Simple Neural Network for MNIST from Scratch using NumPy

This project implements a simple neural network for classifying handwritten digits from the MNIST dataset. The neural network is built from scratch using only NumPy, demonstrating fundamental concepts of neural networks including forward propagation, backward propagation, and gradient descent.

Features

  • Forward Propagation: Implemented for a two-layer neural network.
  • Backward Propagation: Includes the calculation of gradients for weights and biases.
  • Gradient Descent: Updates weights and biases to minimize the loss function.
  • MNIST Data Handling: Loading and preprocessing of the MNIST dataset. -Visualization: Displays sample predictions with the corresponding handwritten digit images.

Requirements

  • Python 3.x
  • NumPy
  • pandas
  • Matplotlib

Installation

Clone the repository:

  git clone https://github.com/yourusername/Simple-Neural-Network.git
  cd mnist-numpy-neural-network

Install dependencies:

pip install numpy matplotlib
pip install pandas
pip install numpy

Download the MNIST dataset:

You can download the MNIST dataset from https://www.kaggle.com/datasets/hojjatk/mnist-dataset or use the provided script.

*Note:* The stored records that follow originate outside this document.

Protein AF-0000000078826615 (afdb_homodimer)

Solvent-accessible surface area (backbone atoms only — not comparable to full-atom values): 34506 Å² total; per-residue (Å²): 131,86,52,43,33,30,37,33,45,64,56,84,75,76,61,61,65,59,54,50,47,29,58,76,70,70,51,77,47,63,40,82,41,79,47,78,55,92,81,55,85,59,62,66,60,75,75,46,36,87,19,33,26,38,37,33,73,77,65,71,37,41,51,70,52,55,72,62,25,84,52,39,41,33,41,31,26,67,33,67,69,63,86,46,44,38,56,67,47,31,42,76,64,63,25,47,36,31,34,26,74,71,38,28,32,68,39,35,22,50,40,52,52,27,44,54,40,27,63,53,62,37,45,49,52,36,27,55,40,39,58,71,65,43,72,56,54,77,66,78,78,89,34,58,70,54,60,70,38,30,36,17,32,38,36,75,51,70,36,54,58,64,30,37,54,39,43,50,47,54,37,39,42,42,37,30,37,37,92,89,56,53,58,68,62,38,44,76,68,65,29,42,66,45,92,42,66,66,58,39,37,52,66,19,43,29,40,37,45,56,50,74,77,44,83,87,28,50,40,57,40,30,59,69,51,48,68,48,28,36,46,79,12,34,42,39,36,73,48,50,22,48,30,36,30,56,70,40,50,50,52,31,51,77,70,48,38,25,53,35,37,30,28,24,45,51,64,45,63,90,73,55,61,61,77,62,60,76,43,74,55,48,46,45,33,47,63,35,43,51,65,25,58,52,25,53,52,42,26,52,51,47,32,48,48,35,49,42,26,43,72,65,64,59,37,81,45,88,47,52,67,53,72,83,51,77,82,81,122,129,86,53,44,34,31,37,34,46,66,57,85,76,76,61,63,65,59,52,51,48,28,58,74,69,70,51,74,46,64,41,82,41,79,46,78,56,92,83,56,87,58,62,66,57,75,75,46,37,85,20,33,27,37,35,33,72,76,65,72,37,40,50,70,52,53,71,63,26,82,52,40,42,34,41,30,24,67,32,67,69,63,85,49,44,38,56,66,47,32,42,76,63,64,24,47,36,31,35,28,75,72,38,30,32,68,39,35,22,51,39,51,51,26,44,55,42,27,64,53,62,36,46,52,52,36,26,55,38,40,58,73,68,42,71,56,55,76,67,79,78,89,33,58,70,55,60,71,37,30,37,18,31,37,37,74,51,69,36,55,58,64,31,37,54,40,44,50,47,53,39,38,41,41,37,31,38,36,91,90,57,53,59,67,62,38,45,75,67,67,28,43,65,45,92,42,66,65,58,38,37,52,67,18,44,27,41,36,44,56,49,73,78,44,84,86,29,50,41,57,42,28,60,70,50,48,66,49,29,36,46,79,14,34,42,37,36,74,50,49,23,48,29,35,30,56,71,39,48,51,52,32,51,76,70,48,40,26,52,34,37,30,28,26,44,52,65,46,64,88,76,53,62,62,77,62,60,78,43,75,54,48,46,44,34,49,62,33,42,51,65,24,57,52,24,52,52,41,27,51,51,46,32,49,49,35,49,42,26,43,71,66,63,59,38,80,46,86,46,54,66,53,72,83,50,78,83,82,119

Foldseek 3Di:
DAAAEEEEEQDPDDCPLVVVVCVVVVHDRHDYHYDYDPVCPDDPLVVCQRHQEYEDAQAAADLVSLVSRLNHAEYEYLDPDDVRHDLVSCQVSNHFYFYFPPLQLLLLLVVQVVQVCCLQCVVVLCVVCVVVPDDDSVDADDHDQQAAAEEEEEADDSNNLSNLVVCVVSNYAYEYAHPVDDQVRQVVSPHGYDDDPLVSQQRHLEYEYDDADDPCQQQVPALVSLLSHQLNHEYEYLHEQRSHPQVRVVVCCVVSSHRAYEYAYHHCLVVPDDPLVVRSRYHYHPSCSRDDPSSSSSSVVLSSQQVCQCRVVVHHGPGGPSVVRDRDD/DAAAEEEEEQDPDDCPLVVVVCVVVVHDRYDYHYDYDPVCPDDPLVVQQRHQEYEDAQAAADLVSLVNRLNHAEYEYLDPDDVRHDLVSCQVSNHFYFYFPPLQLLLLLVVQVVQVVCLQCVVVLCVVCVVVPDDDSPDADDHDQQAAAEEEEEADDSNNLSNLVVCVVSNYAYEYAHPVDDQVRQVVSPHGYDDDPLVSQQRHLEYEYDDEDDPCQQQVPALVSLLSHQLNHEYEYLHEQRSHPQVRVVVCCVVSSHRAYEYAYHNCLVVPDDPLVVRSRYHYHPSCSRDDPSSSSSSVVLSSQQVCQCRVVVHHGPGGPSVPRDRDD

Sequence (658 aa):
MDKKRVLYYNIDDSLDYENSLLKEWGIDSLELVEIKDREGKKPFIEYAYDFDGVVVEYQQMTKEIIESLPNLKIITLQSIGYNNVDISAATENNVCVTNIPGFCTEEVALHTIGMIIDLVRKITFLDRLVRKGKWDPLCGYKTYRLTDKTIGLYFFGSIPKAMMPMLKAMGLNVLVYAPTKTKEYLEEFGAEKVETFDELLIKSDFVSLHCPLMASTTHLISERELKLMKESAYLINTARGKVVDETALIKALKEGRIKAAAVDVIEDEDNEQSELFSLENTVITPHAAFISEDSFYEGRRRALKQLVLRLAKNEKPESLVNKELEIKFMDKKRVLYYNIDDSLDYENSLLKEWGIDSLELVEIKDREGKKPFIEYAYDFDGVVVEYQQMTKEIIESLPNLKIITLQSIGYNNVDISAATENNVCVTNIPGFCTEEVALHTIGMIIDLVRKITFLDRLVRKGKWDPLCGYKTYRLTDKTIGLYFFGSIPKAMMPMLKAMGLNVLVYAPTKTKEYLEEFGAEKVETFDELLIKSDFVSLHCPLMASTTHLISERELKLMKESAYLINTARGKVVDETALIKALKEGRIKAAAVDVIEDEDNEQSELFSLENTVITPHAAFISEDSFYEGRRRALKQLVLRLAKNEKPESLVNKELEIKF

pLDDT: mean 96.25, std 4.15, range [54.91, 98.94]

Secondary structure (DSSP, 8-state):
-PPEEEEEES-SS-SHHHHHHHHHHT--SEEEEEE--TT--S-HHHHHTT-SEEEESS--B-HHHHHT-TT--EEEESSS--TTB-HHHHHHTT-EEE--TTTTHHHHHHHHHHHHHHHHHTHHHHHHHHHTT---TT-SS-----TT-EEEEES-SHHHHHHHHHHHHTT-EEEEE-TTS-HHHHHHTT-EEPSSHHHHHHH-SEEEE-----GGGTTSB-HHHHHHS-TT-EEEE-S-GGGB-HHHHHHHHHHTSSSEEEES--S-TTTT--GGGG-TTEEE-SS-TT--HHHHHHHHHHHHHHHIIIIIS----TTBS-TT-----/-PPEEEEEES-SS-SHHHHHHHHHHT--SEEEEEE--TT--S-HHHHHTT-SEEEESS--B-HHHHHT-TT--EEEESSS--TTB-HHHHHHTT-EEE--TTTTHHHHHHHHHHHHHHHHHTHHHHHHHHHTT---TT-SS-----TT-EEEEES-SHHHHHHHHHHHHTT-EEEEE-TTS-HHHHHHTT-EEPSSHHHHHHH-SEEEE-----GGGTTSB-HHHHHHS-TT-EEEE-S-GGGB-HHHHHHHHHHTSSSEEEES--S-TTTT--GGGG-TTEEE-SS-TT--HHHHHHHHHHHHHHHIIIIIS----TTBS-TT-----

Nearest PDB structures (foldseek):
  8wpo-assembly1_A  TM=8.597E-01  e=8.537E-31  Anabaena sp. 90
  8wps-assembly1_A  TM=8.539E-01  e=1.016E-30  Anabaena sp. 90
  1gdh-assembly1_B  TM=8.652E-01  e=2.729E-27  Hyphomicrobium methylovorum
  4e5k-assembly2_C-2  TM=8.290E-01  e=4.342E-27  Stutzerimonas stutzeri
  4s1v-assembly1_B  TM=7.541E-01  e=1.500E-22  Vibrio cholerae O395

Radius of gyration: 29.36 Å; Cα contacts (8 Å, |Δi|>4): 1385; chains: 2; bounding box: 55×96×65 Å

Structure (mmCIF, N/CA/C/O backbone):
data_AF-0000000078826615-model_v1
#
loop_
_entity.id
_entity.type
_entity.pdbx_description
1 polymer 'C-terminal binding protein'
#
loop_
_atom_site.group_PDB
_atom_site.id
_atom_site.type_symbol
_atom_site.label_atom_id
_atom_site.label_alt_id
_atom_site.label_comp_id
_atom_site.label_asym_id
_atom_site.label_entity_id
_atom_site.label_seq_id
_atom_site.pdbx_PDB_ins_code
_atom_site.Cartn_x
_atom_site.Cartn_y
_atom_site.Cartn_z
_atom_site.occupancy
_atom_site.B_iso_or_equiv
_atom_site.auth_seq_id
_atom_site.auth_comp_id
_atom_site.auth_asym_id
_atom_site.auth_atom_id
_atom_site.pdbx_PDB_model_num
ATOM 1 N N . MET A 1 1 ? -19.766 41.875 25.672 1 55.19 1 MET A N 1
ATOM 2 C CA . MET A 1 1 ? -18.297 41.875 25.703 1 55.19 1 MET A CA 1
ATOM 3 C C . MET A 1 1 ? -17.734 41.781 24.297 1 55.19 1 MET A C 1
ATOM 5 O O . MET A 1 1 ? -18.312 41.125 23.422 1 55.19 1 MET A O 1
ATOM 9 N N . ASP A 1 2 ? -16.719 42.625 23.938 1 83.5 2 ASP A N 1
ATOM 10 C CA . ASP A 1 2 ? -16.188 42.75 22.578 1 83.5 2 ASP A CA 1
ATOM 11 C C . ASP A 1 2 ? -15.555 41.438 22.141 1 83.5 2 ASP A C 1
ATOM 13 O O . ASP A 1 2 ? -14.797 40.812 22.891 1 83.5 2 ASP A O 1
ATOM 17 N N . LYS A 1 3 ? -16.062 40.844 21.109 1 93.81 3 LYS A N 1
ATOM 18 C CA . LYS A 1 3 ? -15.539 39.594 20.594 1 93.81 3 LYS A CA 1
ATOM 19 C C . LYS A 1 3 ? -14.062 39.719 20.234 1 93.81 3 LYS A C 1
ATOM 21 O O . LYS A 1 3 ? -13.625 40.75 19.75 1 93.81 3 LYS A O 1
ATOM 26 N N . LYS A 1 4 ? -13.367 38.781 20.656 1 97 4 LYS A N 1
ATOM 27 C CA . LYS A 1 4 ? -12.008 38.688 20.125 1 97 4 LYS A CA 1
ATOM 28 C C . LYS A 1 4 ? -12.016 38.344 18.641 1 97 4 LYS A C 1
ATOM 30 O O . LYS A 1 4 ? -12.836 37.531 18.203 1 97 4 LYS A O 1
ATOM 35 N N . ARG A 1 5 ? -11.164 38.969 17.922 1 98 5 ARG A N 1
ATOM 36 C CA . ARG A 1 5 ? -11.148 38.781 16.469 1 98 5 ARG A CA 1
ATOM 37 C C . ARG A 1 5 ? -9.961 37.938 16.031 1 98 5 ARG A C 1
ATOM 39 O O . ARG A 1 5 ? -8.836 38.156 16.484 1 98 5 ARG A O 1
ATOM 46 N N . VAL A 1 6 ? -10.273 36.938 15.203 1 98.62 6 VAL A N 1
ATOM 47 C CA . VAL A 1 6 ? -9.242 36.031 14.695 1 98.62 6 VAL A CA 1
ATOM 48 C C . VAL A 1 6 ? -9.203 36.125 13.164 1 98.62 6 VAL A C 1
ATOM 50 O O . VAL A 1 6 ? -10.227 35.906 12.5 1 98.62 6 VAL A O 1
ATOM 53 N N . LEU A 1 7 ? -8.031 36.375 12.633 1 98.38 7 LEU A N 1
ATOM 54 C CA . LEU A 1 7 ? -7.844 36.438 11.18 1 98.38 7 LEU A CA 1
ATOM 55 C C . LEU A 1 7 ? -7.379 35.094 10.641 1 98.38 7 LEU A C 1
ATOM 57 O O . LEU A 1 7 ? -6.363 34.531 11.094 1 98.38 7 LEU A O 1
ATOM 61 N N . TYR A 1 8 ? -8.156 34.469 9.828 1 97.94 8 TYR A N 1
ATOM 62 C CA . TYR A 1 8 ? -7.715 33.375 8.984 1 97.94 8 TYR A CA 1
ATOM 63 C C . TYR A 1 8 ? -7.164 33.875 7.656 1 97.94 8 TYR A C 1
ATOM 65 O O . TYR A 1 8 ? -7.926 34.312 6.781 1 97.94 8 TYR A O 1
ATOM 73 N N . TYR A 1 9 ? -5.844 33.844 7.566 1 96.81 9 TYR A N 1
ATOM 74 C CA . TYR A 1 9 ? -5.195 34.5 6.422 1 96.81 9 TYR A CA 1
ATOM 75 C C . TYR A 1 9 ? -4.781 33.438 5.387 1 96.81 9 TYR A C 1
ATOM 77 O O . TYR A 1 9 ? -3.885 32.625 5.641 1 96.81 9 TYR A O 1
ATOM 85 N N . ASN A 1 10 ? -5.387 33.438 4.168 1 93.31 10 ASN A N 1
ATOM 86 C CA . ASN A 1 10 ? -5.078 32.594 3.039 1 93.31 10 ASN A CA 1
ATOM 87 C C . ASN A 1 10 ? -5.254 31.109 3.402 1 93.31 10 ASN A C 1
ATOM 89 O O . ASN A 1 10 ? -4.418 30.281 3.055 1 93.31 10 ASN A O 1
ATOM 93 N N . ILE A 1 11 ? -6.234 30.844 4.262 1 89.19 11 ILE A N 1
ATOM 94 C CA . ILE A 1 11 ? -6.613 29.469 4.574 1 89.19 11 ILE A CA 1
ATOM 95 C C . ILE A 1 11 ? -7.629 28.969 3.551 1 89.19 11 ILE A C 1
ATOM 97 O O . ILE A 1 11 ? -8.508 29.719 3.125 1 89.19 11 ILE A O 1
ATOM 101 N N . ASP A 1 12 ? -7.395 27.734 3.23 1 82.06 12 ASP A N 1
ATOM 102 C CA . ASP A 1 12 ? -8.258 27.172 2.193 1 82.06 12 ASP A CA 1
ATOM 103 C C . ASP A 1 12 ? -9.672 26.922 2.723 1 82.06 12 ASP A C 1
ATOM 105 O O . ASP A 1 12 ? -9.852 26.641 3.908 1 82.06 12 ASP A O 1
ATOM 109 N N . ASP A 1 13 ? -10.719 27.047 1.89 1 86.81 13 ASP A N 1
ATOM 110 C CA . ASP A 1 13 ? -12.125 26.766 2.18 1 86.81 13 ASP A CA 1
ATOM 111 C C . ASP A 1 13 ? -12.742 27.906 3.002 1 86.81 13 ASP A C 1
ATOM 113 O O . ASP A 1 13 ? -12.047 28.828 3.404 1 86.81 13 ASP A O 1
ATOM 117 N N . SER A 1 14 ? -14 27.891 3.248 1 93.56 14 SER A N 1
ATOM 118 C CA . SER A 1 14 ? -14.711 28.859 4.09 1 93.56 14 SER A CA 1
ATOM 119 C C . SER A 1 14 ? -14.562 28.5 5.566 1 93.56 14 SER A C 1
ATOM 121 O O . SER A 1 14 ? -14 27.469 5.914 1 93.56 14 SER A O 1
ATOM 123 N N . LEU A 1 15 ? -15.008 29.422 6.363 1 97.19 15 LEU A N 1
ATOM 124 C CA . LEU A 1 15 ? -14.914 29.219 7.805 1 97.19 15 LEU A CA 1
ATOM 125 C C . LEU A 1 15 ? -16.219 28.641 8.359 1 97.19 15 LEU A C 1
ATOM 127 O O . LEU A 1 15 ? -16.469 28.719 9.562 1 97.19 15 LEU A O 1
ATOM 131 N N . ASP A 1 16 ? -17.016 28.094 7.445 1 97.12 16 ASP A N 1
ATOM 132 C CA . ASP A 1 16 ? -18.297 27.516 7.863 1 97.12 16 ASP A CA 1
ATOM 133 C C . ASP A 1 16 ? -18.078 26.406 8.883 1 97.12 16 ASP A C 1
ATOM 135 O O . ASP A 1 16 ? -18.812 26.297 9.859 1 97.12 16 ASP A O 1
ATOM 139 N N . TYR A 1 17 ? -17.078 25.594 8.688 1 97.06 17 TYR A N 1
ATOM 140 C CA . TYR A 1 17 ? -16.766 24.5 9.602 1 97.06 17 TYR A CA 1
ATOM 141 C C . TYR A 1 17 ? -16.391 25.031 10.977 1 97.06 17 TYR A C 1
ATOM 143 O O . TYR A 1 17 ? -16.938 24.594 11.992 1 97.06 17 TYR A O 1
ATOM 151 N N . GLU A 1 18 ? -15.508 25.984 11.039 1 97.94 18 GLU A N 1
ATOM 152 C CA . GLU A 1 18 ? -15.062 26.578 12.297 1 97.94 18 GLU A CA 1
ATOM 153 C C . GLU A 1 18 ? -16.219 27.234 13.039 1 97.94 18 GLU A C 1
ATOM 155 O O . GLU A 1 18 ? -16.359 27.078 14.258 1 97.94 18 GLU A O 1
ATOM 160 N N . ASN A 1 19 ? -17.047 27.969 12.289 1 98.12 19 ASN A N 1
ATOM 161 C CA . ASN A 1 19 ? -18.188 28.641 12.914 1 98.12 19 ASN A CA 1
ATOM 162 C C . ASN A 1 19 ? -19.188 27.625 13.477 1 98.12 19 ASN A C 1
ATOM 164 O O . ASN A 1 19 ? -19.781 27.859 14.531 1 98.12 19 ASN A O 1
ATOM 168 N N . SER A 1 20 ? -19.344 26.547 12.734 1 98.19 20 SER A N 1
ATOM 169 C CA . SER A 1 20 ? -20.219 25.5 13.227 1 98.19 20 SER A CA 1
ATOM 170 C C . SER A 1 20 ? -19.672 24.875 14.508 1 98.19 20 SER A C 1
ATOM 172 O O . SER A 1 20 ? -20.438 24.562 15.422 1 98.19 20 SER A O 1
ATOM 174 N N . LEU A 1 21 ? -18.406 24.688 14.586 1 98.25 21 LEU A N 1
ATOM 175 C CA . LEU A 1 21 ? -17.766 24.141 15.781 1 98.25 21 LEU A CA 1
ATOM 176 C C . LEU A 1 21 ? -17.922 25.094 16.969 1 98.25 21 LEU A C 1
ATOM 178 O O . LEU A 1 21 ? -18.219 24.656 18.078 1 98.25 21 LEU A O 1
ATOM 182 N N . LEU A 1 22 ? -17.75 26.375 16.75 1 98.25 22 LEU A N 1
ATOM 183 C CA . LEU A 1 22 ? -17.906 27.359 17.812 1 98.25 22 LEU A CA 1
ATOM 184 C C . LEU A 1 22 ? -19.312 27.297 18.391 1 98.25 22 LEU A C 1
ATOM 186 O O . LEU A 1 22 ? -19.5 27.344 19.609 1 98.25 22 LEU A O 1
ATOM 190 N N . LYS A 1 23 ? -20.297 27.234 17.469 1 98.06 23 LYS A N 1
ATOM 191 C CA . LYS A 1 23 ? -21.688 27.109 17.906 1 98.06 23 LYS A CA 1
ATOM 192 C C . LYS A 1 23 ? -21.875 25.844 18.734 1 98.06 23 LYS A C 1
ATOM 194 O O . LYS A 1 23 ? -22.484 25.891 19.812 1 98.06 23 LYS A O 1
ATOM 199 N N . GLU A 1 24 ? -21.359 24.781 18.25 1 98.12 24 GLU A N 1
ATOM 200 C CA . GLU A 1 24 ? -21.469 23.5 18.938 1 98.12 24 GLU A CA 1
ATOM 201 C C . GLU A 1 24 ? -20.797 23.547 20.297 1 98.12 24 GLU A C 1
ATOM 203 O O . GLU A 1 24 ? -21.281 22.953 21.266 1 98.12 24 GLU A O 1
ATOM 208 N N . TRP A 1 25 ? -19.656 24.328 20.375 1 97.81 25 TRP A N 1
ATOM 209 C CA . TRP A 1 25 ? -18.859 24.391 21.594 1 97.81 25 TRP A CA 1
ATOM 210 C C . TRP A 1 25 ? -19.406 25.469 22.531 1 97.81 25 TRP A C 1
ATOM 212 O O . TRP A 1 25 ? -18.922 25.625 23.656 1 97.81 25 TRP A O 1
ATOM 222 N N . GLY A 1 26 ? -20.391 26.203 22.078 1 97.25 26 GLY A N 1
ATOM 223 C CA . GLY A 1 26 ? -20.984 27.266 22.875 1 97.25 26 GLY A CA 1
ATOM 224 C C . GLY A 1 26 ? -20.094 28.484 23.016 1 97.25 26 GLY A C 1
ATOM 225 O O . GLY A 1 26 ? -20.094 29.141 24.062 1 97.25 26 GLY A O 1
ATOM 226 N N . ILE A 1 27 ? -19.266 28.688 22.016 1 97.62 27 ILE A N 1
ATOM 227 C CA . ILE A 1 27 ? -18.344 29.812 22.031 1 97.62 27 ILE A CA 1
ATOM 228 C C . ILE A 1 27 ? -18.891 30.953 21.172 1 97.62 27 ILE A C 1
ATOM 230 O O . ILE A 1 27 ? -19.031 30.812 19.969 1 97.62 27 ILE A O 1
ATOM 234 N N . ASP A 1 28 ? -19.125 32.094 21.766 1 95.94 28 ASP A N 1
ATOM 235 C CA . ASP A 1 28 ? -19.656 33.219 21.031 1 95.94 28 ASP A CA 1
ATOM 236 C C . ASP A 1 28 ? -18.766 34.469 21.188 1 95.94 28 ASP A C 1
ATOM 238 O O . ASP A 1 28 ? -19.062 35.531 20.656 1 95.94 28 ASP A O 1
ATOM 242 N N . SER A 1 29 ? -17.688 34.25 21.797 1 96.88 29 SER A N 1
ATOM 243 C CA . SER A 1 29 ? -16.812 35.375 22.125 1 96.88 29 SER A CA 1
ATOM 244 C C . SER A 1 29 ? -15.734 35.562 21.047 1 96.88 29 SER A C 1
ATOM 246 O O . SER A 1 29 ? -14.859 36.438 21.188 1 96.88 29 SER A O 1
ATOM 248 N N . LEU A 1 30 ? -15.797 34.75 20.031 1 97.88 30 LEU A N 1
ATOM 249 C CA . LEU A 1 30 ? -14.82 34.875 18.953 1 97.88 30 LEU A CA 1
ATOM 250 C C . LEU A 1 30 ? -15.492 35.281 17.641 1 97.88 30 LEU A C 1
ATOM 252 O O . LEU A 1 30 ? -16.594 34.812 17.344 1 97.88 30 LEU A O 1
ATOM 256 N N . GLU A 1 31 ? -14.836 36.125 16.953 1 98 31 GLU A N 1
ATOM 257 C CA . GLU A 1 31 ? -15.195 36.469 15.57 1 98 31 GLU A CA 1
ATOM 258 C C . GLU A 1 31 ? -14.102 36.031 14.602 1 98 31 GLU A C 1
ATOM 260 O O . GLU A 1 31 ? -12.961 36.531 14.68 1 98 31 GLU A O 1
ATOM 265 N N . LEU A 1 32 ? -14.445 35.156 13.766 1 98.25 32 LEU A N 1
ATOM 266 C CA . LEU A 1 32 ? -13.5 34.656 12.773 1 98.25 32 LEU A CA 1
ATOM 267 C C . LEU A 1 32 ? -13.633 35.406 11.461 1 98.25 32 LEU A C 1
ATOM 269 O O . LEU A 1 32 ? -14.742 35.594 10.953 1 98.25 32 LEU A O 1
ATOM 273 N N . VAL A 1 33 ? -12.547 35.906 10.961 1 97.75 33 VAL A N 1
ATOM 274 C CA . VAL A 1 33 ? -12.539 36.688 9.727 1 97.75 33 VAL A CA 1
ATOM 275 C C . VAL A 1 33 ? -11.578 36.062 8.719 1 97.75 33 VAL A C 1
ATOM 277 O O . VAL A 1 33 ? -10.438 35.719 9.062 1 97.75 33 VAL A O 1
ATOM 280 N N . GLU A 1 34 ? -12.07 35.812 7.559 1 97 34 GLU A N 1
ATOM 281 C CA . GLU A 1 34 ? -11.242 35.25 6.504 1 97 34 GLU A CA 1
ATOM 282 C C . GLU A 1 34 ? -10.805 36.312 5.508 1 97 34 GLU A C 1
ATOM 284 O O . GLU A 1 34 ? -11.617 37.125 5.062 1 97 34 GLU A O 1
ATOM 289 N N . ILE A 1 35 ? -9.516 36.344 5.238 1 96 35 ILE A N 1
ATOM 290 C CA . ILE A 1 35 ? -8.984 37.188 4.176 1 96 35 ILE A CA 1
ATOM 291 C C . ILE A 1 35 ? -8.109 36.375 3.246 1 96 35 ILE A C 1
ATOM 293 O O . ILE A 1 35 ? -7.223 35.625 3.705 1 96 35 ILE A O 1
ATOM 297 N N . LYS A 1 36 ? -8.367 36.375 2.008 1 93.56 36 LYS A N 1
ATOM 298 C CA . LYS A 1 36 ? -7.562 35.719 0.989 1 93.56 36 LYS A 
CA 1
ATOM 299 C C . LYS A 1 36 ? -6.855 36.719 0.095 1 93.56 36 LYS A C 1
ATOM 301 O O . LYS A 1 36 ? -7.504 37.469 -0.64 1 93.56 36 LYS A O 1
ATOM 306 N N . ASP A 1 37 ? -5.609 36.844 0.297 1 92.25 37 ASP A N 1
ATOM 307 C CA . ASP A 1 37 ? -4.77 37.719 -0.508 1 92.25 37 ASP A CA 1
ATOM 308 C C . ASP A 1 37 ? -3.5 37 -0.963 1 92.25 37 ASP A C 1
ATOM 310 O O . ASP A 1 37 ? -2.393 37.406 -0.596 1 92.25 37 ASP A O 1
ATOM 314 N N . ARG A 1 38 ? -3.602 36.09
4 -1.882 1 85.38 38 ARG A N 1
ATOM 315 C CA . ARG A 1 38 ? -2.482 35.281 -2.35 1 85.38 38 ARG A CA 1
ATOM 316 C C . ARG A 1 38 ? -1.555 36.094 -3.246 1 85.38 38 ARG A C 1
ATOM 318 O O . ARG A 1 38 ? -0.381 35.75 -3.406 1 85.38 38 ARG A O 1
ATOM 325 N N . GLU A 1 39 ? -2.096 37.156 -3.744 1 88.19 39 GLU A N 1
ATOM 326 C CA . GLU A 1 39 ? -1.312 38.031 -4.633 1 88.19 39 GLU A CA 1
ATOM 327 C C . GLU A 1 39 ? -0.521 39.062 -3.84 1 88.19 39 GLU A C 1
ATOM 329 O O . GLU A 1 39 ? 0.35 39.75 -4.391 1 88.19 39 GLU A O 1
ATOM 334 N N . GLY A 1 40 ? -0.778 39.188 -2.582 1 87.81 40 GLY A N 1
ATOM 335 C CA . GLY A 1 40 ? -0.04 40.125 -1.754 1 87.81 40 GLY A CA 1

Training the Neural Network

Initialize Parameters:

def init_params():
    W1 = np.random.rand(10, 784) - 0.5
    b1 = np.random.rand(10, 1) - 0.5
    W2 = np.random.rand(10, 10) - 0.5
    b2 = np.random.rand(10, 1) - 0.5
    return W1, b1, W2, b2
Forward Propagation:

def forward_prop(W1, b1, W2, b2, X):
    Z1 = W1.dot(X) + b1
    A1 = ReLU(Z1)
    Z2 = W2.dot(A1) + b2
    A2 = softmax(Z2)
    return Z1, A1, Z2, A2
Backward Propagation:

def backward_prop(Z1, A1, Z2, A2, W1, W2, X, Y):
    one_hot_Y = one_hot(Y)
    dZ2 = A2 - one_hot_Y
    dW2 = 1 / m * dZ2.dot(A1.T)
    db2 = 1 / m * np.sum(dZ2)
    dZ1 = W2.T.dot(dZ2) * ReLU_deriv(Z1)
    dW1 = 1 / m * dZ1.dot(X.T)
    db1 = 1 / m * np.sum(dZ1)
    return dW1, db1, dW2, db2
Update Parameters:

def update_params(W1, b1, W2, b2, dW1, db1, dW2, db2, alpha):
    W1 = W1 - alpha * dW1
    b1 = b1 - alpha * db1    
    W2 = W2 - alpha * dW2  
    b2 = b2 - alpha * db2    
    return W1, b1, W2, b2
Gradient Descent:

def gradient_descent(X, Y, alpha, iterations):
    W1, b1, W2, b2 = init_params()
    for i in range(iterations):
        Z1, A1, Z2, A2 = forward_prop(W1, b1, W2, b2, X)
        dW1, db1, dW2, db2 = backward_prop(Z1, A1, Z2, A2, W1, W2, X, Y)
        W1, b1, W2, b2 = update_params(W1, b1, W2, b2, dW1, db1, dW2, db2, alpha)
        if i % 10 == 0:
            print("Iteration: ", i)
            predictions = get_predictions(A2)
            print(get_accuracy(predictions, Y))
    return W1, b1, W2, b2

Training the Neural Network

Make Predictions:

def make_predictions(X, W1, b1, W2, b2):
    _, _, _, A2 = forward_prop(W1, b1, W2, b2, X)
    predictions = get_predictions(A2)
    return predictions
Test Prediction::
def test_prediction(index, W1, b1, W2, b2):
    current_image = X_train[:, index, None]
    prediction = make_predictions(X_train[:, index, None], W1, b1, W2, b2)
    label = Y_train[index]
    print("Prediction: ", prediction)
    print("Label: ", label)

License

This project is licensed under the MIT License. See the LICENSE file for details.